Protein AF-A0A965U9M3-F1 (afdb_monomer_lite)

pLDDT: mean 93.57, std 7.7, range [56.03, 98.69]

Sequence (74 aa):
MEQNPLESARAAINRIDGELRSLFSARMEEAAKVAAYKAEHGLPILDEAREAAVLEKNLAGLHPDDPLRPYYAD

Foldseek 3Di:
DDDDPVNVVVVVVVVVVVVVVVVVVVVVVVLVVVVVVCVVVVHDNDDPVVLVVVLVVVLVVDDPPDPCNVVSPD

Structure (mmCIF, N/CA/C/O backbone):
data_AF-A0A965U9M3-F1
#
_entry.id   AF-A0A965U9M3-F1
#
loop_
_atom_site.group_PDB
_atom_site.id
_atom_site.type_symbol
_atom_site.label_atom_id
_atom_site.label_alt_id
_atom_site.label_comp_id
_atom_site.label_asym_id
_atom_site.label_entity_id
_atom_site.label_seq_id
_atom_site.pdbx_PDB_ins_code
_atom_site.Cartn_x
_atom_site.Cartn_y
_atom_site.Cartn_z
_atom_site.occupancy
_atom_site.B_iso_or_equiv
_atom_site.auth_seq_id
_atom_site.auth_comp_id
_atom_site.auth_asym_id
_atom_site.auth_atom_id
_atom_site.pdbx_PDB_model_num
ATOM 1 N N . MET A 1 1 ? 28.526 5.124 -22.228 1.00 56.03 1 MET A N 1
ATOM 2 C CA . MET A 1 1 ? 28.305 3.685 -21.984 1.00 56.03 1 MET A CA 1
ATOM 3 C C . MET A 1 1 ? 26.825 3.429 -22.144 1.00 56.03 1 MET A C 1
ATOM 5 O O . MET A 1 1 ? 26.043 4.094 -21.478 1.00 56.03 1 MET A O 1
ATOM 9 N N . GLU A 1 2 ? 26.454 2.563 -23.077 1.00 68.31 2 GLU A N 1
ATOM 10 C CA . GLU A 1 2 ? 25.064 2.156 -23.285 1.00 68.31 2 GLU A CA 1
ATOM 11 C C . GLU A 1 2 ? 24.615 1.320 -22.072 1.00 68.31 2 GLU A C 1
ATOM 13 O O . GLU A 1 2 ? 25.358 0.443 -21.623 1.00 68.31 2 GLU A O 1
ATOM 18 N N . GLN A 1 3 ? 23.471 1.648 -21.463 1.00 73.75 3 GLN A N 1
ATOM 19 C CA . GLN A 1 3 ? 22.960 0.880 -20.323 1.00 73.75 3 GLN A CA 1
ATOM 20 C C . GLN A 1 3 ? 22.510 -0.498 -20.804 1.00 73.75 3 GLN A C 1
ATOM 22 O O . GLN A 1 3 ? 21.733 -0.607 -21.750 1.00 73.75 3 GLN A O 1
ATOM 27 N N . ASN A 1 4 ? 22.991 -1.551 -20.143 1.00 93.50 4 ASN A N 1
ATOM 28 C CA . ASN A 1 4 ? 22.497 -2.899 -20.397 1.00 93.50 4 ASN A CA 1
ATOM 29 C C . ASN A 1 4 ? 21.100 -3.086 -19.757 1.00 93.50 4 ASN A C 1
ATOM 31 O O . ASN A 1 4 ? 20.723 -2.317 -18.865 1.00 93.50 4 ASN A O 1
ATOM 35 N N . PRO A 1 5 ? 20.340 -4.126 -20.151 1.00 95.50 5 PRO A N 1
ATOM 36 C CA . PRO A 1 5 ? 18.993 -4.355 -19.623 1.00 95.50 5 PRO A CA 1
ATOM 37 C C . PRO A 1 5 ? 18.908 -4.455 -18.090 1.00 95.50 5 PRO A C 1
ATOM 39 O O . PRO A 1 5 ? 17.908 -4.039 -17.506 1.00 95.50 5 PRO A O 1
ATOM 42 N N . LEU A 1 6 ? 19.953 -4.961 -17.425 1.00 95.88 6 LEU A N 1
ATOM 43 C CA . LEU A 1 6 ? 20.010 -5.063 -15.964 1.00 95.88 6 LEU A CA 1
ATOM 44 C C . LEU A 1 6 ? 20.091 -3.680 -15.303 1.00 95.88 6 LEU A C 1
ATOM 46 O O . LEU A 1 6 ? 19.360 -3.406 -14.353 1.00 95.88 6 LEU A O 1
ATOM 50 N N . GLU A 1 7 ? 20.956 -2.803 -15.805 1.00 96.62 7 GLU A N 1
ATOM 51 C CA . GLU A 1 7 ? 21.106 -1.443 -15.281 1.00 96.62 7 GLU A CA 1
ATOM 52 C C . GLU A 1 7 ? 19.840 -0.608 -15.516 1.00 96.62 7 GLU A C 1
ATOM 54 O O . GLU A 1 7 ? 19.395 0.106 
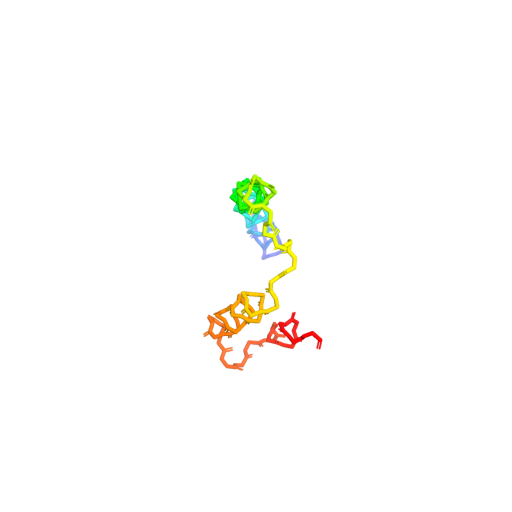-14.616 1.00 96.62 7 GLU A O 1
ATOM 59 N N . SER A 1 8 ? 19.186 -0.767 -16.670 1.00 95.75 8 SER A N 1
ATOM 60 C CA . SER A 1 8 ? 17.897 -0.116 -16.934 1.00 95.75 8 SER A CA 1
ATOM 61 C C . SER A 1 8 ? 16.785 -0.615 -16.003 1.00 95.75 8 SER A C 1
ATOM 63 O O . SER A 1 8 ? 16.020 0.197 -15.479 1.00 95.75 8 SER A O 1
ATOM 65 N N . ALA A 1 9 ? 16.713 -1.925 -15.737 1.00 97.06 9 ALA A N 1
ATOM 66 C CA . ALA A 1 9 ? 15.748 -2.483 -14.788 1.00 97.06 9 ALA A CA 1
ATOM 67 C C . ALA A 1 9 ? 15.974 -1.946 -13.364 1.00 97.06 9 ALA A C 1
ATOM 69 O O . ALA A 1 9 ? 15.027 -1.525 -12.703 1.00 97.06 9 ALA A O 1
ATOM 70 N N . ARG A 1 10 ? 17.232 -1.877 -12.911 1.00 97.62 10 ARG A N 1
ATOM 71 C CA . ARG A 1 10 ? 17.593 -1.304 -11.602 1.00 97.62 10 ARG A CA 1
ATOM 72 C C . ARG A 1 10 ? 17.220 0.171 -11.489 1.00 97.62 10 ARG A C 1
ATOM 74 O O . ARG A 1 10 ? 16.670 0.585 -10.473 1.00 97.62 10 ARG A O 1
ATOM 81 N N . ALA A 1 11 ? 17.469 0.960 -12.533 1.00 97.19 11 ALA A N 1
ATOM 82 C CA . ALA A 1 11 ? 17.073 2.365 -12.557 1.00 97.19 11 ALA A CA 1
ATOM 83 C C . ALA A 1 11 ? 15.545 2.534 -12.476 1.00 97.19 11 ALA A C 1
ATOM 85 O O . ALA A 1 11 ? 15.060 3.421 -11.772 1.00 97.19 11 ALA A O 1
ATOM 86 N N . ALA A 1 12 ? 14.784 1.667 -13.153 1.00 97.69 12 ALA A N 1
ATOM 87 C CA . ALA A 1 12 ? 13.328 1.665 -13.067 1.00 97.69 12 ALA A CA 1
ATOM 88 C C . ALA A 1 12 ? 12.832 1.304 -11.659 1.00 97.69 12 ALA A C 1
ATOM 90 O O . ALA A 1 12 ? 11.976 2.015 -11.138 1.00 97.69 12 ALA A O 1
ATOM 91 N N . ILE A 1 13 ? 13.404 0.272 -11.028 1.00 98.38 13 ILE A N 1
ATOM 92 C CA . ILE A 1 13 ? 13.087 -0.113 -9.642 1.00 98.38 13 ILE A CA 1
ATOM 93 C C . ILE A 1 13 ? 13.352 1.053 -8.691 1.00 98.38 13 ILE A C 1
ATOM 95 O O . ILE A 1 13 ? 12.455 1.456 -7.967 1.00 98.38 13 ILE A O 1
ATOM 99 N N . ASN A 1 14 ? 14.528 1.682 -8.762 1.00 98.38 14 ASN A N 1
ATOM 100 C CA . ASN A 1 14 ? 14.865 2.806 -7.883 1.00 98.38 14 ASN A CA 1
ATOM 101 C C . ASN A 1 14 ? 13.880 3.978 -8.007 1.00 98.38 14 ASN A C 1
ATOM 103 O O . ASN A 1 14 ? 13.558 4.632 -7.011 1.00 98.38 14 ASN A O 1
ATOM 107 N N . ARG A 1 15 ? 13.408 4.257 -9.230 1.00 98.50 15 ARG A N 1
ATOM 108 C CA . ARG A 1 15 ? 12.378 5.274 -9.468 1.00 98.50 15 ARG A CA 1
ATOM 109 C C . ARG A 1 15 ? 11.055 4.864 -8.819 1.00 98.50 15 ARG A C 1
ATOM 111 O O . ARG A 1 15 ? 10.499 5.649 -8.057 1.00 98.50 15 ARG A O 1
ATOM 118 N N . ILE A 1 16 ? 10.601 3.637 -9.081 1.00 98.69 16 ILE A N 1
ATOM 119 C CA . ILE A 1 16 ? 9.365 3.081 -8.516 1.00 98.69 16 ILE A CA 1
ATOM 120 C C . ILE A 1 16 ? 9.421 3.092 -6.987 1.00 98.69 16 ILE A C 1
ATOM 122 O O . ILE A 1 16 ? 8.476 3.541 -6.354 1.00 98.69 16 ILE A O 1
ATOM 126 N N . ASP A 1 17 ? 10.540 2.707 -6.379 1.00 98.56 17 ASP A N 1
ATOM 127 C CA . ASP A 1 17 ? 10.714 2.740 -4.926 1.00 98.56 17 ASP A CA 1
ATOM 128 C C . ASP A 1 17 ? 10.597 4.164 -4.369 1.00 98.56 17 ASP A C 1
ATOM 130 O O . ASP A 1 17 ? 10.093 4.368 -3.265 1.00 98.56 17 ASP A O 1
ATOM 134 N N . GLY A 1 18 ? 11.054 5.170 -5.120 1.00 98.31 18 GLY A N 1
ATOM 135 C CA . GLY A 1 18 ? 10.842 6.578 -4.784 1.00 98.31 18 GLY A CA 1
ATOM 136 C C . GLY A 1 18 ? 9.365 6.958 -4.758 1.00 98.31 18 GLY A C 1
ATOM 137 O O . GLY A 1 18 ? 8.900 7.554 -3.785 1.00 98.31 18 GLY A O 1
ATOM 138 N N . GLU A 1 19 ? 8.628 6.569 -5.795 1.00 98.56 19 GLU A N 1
- - - -
▸ **What you need to do**:
From the material above, retype precisely the lines between the line holding "ATOM 36 C CA" and the line holding "ATOM 42 N N", inclusive, and nothing beyond them.

▸ **Solution**:
ATOM 36 C CA . PRO A 1 5 ? 18.993 -4.355 -19.623 1.00 95.50 5 PRO A CA 1
ATOM 37 C C . PRO A 1 5 ? 18.908 -4.455 -18.090 1.00 95.50 5 PRO A C 1
ATOM 39 O O . PRO A 1 5 ? 17.908 -4.039 -17.506 1.00 95.50 5 PRO A O 1
ATOM 42 N N . LEU A 1 6 ? 19.953 -4.961 -17.425 1.00 95.88 6 LEU A N 1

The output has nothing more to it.